Let me begin with prose, which, merely as a pleasurable art, instinct has urged me, from my earliest days, to cultivate. Of what good prose is I have always had clear notions; and, whether I have been successful in my efforts to achieve it or not, my personal experience of the process may not be without some interest. My own experience is that the composition of good prose—prose that seems good to myself—is a process which requires a very great deal of leisure. True excellence in prose, so I have always felt, involves many subtle qualities which are appreciable by the reader through their final effects alone, which leave no trace of the efforts spent in producing them, but which without such effort could rarely be produced at all.

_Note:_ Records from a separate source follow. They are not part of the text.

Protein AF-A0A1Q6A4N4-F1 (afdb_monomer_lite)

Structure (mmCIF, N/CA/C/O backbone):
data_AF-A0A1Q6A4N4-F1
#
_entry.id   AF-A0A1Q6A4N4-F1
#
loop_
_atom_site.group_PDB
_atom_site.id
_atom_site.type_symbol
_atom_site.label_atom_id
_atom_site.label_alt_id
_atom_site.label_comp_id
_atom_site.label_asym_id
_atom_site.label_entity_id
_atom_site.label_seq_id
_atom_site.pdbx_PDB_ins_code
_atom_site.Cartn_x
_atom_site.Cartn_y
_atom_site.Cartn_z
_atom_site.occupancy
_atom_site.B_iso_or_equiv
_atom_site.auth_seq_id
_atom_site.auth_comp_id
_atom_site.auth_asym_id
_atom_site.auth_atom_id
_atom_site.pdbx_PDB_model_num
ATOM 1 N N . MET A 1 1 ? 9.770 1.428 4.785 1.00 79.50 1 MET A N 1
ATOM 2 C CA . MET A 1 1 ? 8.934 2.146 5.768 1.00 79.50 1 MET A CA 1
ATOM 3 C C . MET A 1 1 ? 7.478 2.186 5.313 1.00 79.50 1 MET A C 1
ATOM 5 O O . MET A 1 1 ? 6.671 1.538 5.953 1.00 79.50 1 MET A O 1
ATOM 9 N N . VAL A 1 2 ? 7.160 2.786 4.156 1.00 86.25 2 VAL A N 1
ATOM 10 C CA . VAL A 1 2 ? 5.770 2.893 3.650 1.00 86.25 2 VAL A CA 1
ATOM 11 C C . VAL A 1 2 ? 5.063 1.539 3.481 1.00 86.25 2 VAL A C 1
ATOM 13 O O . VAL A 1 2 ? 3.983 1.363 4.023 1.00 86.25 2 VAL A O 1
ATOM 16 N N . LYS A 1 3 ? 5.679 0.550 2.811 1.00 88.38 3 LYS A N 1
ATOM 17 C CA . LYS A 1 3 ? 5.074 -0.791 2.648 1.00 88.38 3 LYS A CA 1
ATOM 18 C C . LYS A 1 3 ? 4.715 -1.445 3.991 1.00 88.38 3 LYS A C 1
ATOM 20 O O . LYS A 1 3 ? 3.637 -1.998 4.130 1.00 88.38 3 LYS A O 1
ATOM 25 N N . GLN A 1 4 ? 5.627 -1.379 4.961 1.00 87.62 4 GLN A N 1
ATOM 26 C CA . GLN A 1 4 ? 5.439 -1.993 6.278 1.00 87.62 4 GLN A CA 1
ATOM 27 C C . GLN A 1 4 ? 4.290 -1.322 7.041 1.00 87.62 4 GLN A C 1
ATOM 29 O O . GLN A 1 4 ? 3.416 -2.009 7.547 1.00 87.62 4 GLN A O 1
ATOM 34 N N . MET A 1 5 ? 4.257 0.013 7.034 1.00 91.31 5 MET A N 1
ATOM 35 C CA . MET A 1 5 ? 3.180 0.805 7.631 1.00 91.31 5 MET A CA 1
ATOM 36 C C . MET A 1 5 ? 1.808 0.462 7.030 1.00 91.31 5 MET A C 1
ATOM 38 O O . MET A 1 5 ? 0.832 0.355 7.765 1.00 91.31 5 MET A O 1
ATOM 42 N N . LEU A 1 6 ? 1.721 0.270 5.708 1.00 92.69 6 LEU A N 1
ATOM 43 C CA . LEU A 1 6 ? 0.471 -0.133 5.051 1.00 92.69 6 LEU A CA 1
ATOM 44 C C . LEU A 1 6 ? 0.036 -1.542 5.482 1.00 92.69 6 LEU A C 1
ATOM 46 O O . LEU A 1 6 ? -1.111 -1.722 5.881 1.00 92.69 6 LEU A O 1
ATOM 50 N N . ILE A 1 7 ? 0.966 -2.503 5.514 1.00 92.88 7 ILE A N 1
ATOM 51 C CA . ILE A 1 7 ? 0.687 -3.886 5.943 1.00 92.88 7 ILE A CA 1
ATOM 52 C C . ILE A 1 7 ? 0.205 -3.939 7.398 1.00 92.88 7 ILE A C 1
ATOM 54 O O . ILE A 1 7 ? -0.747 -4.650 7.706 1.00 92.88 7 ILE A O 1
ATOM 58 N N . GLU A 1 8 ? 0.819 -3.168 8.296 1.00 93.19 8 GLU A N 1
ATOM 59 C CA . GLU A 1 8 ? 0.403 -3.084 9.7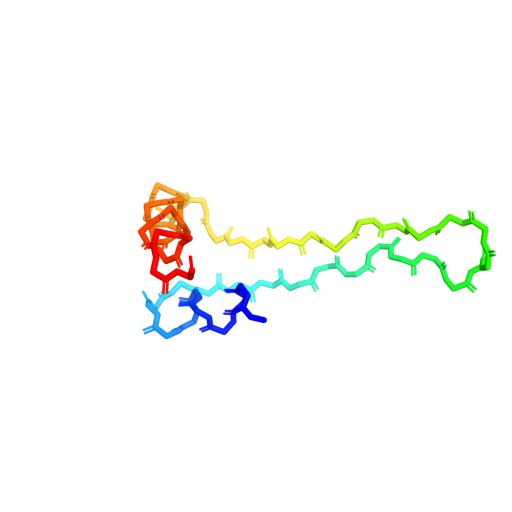07 1.00 93.19 8 GLU A CA 1
ATOM 60 C C . GLU A 1 8 ? -1.012 -2.516 9.879 1.00 93.19 8 GLU A C 1
ATOM 62 O O . GLU A 1 8 ? -1.678 -2.799 10.872 1.00 93.19 8 GLU A O 1
ATOM 67 N N . ASN A 1 9 ? -1.492 -1.761 8.891 1.00 93.06 9 ASN A N 1
ATOM 68 C CA . ASN A 1 9 ? -2.853 -1.244 8.833 1.00 93.06 9 ASN A CA 1
ATOM 69 C C . ASN A 1 9 ? -3.775 -2.088 7.935 1.00 93.06 9 ASN A C 1
ATOM 71 O O . ASN A 1 9 ? -4.841 -1.616 7.551 1.00 93.06 9 ASN A O 1
ATOM 75 N N . HIS A 1 10 ? -3.401 -3.342 7.657 1.00 95.12 10 HIS A N 1
ATOM 76 C CA . HIS A 1 10 ? -4.177 -4.304 6.865 1.00 95.12 10 HIS A CA 1
ATOM 77 C C . HIS A 1 10 ? -4.393 -3.895 5.399 1.00 95.12 10 HIS A C 1
ATOM 79 O O . HIS A 1 10 ? -5.359 -4.329 4.782 1.00 95.12 10 HIS A O 1
ATOM 85 N N . ILE A 1 11 ? -3.485 -3.092 4.838 1.00 96.06 11 ILE A N 1
ATOM 86 C CA . ILE A 1 11 ? -3.475 -2.738 3.417 1.00 96.06 11 ILE A CA 1
ATOM 87 C C . ILE A 1 11 ? -2.342 -3.500 2.735 1.00 96.06 11 ILE A C 1
ATOM 89 O O . ILE A 1 11 ? -1.154 -3.245 2.975 1.00 96.06 11 ILE A O 1
ATOM 93 N N . ASP A 1 12 ? -2.716 -4.424 1.855 1.00 95.00 12 ASP A N 1
ATOM 94 C CA . ASP A 1 12 ? -1.760 -5.182 1.060 1.00 95.00 12 ASP A CA 1
ATOM 95 C C . ASP A 1 12 ? -1.076 -4.272 0.035 1.00 95.00 12 ASP A C 1
ATOM 97 O O . ASP A 1 12 ? -1.711 -3.543 -0.729 1.00 95.00 12 ASP A O 1
ATOM 101 N N . ALA A 1 13 ? 0.258 -4.322 0.017 1.00 93.44 13 ALA A N 1
ATOM 102 C CA . ALA A 1 13 ? 1.068 -3.449 -0.818 1.00 93.44 13 ALA A CA 1
ATOM 103 C C . ALA A 1 13 ? 2.195 -4.204 -1.534 1.00 93.44 13 ALA A C 1
ATOM 105 O O . ALA A 1 13 ? 2.928 -5.003 -0.942 1.00 93.44 13 ALA A O 1
ATOM 106 N N . VAL A 1 14 ? 2.411 -3.882 -2.808 1.00 93.38 14 VAL A N 1
ATOM 107 C CA . VAL A 1 14 ? 3.520 -4.391 -3.625 1.00 93.38 14 VAL A CA 1
ATOM 108 C C . VAL A 1 14 ? 4.466 -3.246 -3.963 1.00 93.38 14 VAL A C 1
ATOM 110 O O . VAL A 1 14 ? 4.039 -2.157 -4.335 1.00 93.38 14 VAL A O 1
ATOM 113 N N . LEU A 1 15 ? 5.771 -3.494 -3.835 1.00 90.06 15 LEU A N 1
ATOM 114 C CA . LEU A 1 15 ? 6.800 -2.554 -4.274 1.00 90.06 15 LEU A CA 1
ATOM 115 C C . LEU A 1 15 ? 7.277 -2.956 -5.661 1.00 90.06 15 LEU A C 1
ATOM 117 O O . LEU A 1 15 ? 7.779 -4.066 -5.836 1.00 90.06 15 LEU A O 1
ATOM 121 N N . LEU A 1 16 ? 7.168 -2.039 -6.614 1.00 86.06 16 LEU A N 1
ATOM 122 C CA . LEU A 1 16 ? 7.791 -2.173 -7.918 1.00 86.06 16 LEU A CA 1
ATOM 123 C C . LEU A 1 16 ? 9.030 -1.285 -7.951 1.00 86.06 16 LEU A C 1
ATOM 125 O O . LEU A 1 16 ? 8.941 -0.056 -7.966 1.00 86.06 16 LEU A O 1
ATOM 129 N N . ASN A 1 17 ? 10.197 -1.921 -7.945 1.00 81.44 17 ASN A N 1
ATOM 130 C CA . ASN A 1 17 ? 11.451 -1.206 -8.092 1.00 81.44 17 ASN A CA 1
ATOM 131 C C . ASN A 1 17 ? 11.739 -0.991 -9.583 1.00 81.44 17 ASN A C 1
ATOM 133 O O . ASN A 1 17 ? 12.097 -1.938 -10.279 1.00 81.44 17 ASN A O 1
ATOM 137 N N . LYS A 1 18 ? 11.576 0.246 -10.065 1.00 78.12 18 LYS A N 1
ATOM 138 C CA . LYS A 1 18 ? 11.932 0.640 -11.438 1.00 78.12 18 LYS A CA 1
ATOM 139 C C . LYS A 1 18 ? 13.318 1.281 -11.522 1.00 78.12 18 LYS A C 1
ATOM 141 O O . LYS A 1 18 ? 13.629 1.945 -12.507 1.00 78.12 18 LYS A O 1
ATOM 146 N N . GLN A 1 19 ? 14.146 1.142 -10.486 1.00 74.50 19 GLN A N 1
ATOM 147 C CA . GLN A 1 19 ? 15.533 1.585 -10.533 1.00 74.50 19 GLN A CA 1
ATOM 148 C C . GLN A 1 19 ? 16.315 0.682 -11.482 1.00 74.50 19 GLN A C 1
ATOM 150 O O . GLN A 1 19 ? 16.662 -0.444 -11.134 1.00 74.50 19 GLN A O 1
ATOM 155 N N . ASP A 1 20 ? 16.613 1.186 -12.678 1.00 64.00 20 ASP A N 1
ATOM 156 C CA . ASP A 1 20 ? 17.597 0.545 -13.536 1.00 64.00 20 ASP A CA 1
ATOM 157 C C . ASP A 1 20 ? 18.974 0.641 -12.872 1.00 64.00 20 ASP A C 1
ATOM 159 O O . ASP A 1 20 ? 19.476 1.725 -12.565 1.00 64.00 20 ASP A O 1
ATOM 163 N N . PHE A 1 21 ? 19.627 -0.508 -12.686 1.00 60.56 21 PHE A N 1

As examples of these qualities I may mention a melody not too often resonant, which captivates the reader's attention, and is always producing a mood in him conducive to a favorable reception of what the writer is anxious to convey. Next to such melody I should put a logical adaptation of stress, or of emphasis in the construction of sentences, which corresponds in detail to the movements of the reader's mind—a halt in the words occurring where the mind halts, a new rapidity in the words when the mind, satisfied thus far, is prepared to resume its progress. To these qualities, as essential to perfection in prose, I might easily add others; but these are so complex and comprehensive that they practically imply the rest.

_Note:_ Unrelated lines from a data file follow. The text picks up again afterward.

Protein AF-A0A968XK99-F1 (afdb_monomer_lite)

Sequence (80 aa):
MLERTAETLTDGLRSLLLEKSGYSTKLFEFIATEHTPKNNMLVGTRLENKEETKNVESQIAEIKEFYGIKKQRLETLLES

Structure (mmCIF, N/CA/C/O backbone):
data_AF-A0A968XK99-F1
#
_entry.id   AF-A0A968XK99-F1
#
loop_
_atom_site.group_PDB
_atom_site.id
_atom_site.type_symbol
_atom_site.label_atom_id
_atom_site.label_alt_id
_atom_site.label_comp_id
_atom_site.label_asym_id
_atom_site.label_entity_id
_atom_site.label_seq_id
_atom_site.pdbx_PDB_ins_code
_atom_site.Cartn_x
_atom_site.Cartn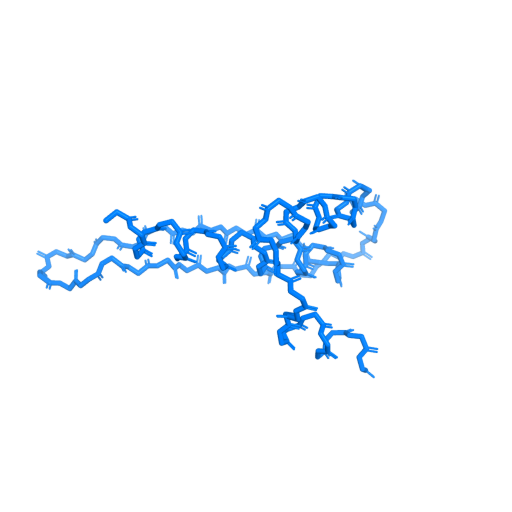_y
_atom_site.Cartn_z
_atom_site.occupancy
_atom_site.B_iso_or_equiv
_atom_site.auth_seq_id
_atom_site.auth_comp_id
_atom_site.auth_asym_id
_atom_site.auth_atom_id
_atom_site.pdbx_PDB_model_num
ATOM 1 N N . MET A 1 1 ? 5.468 2.049 -21.466 1.00 62.28 1 MET A N 1
ATOM 2 C CA . MET A 1 1 ? 5.128 3.205 -20.598 1.00 62.28 1 MET A CA 1
ATOM 3 C C . MET A 1 1 ? 3.937 2.877 -19.704 1.00 62.28 1 MET A C 1
ATOM 5 O O . MET A 1 1 ? 4.077 3.000 -18.499 1.00 62.28 1 MET A O 1
ATOM 9 N N . LEU A 1 2 ? 2.838 2.357 -20.269 1.00 79.38 2 LEU A N 1
ATOM 10 C CA . LEU A 1 2 ? 1.643 1.919 -19.529 1.00 79.38 2 LEU A CA 1
ATOM 11 C C . LEU A 1 2 ? 1.923 0.892 -18.417 1.00 79.38 2 LEU A C 1
ATOM 13 O O . LEU A 1 2 ? 1.383 1.028 -17.328 1.00 79.38 2 LEU A O 1
ATOM 17 N N . GLU A 1 3 ? 2.795 -0.092 -18.660 1.00 79.06 3 GLU A N 1
ATOM 18 C CA . GLU A 1 3 ? 3.106 -1.144 -17.674 1.00 79.06 3 GLU A CA 1
ATOM 19 C C . GLU A 1 3 ? 3.741 -0.588 -16.396 1.00 79.06 3 GLU A C 1
ATOM 21 O O . GLU A 1 3 ? 3.317 -0.932 -15.300 1.00 79.06 3 GLU A O 1
ATOM 26 N N . ARG A 1 4 ? 4.697 0.341 -16.527 1.00 81.00 4 ARG A N 1
ATOM 27 C CA . ARG A 1 4 ? 5.332 0.983 -15.366 1.00 81.00 4 ARG A CA 1
ATOM 28 C C . ARG A 1 4 ? 4.346 1.841 -14.585 1.00 81.00 4 ARG A C 1
ATOM 30 O O . ARG A 1 4 ? 4.349 1.814 -13.364 1.00 81.00 4 ARG A O 1
ATOM 37 N N . THR A 1 5 ? 3.480 2.575 -15.283 1.00 85.50 5 THR A N 1
ATOM 38 C CA . THR A 1 5 ? 2.433 3.369 -14.632 1.00 85.50 5 THR A CA 1
ATOM 39 C C . THR A 1 5 ? 1.453 2.478 -13.870 1.00 85.50 5 THR A C 1
ATOM 41 O O . THR A 1 5 ? 1.101 2.803 -12.742 1.00 85.50 5 THR A O 1
ATOM 44 N N . ALA A 1 6 ? 1.044 1.344 -14.447 1.00 87.25 6 ALA A N 1
ATOM 45 C CA . ALA A 1 6 ? 0.149 0.393 -13.791 1.00 87.25 6 ALA A CA 1
ATOM 46 C C . ALA A 1 6 ? 0.795 -0.268 -12.560 1.00 87.25 6 ALA A C 1
ATOM 48 O O . ALA A 1 6 ? 0.124 -0.439 -11.540 1.00 87.25 6 ALA A O 1
ATOM 49 N N . GLU A 1 7 ? 2.086 -0.599 -12.637 1.00 86.25 7 GLU A N 1
ATOM 50 C CA . GLU A 1 7 ? 2.868 -1.123 -11.513 1.00 86.25 7 GLU A CA 1
ATOM 51 C C . GLU A 1 7 ? 2.919 -0.111 -10.361 1.00 86.25 7 GLU A C 1
ATOM 53 O O . GLU A 1 7 ? 2.432 -0.398 -9.268 1.00 86.25 7 GLU A O 1
ATOM 58 N N . THR A 1 8 ? 3.388 1.113 -10.631 1.00 87.81 8 THR A N 1
ATOM 59 C CA . THR A 1 8 ? 3.474 2.180 -9.622 1.00 87.81 8 THR A CA 1
ATOM 60 C C . THR A 1 8 ? 2.111 2.514 -9.016 1.00 87.81 8 THR A C 1
ATOM 62 O O . THR A 1 8 ? 2.000 2.688 -7.805 1.00 87.81 8 THR A O 1
ATOM 65 N N . LEU A 1 9 ? 1.057 2.570 -9.836 1.00 90.75 9 LEU A N 1
ATOM 66 C CA . LEU A 1 9 ? -0.309 2.818 -9.373 1.00 90.75 9 LEU A CA 1
ATOM 67 C C . LEU A 1 9 ? -0.790 1.721 -8.418 1.00 90.75 9 LEU A C 1
ATOM 69 O O . LEU A 1 9 ? -1.371 2.009 -7.370 1.00 90.75 9 LEU A O 1
ATOM 73 N N . THR A 1 10 ? -0.545 0.461 -8.775 1.00 90.00 10 THR A N 1
ATOM 74 C CA . THR A 1 10 ? -0.970 -0.681 -7.964 1.00 90.00 10 THR A CA 1
ATOM 75 C C . THR A 1 10 ? -0.221 -0.721 -6.635 1.00 90.00 10 THR A C 1
ATOM 77 O O . THR A 1 10 ? -0.849 -0.921 -5.592 1.00 90.00 10 THR A O 1
ATOM 80 N N . ASP A 1 11 ? 1.094 -0.505 -6.649 1.00 91.00 11 ASP A N 1
ATOM 81 C CA . ASP A 1 11 ? 1.917 -0.521 -5.438 1.00 91.00 11 ASP A CA 1
ATOM 82 C C . ASP A 1 11 ? 1.621 0.680 -4.531 1.00 91.00 11 ASP A C 1
ATOM 84 O O . ASP A 1 11 ? 1.471 0.502 -3.322 1.00 91.00 11 ASP A O 1
ATOM 88 N N . GLY A 1 12 ? 1.406 1.868 -5.105 1.00 91.81 12 GLY A N 1
ATOM 89 C CA . GLY A 1 12 ? 0.974 3.053 -4.362 1.00 91.81 12 GLY A CA 1
ATOM 90 C C . GLY A 1 12 ? -0.370 2.844 -3.658 1.00 91.81 12 GLY A C 1
ATOM 91 O O . GLY A 1 12 ? -0.489 3.101 -2.461 1.00 91.81 12 GLY A O 1
ATOM 92 N N . LEU A 1 13 ? -1.365 2.281 -4.355 1.00 93.62 13 LEU A N 1
ATOM 93 C CA . LEU A 1 13 ? -2.659 1.952 -3.744 1.00 93.62 13 LEU A CA 1
ATOM 94 C C . LEU A 1 13 ? -2.531 0.917 -2.622 1.00 93.62 13 LEU A C 1
ATOM 96 O O . LEU A 1 13 ? -3.190 1.051 -1.595 1.00 93.62 13 LEU A O 1
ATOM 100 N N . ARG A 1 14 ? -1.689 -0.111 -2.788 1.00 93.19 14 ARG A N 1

With regard, then, to these essentials, the practice which I have had to adopt in my own efforts to produce them has been more or less as follows. The general substance of what I proposed to say I have written out first in the loosest language possible, without any regard to melody, to accuracy, or even to correct grammar. I have then rewritten this matter, with a view, not to any verbal improvement, but merely to the rearrangement of ideas, descriptions, or arguments, so that this may accord with the sequence of questions, expectations, or emotions which are likely, by a natural logic, to arise in the reader's mind—nothing being said too soon, nothing being said too late, and nothing (except for the sake of deliberate emphasis) being said twice over. The different paragraphs would now be like so many stone blocks which had been placed in their proper positions so as to form a polylithic frieze, but each of which still remained to be carved, as though by a sculptor or lapidary, so as to be part of a continuous pattern or a series of connected figures. My next task would be to work at them one by one, till each was sculptured into an image of my own minute intentions. The task of thus carving each and fitting it to its next-door neighbors has always been, merely for its own sake, exceedingly fascinating to myself, but it has generally been long and slow. Most of my own books, when their general substance had been roughly got into order by means of several tentative versions, were, paragraph by paragraph, written again five or six times more, the corrections each time growing more and more minute, and finally the clauses and wording of each individual sentence were transposed, or rebalanced or reworded, whenever such processes should be necessary, in order to capture some nuance of meaning which had previously eluded me as a bird eludes a fowler.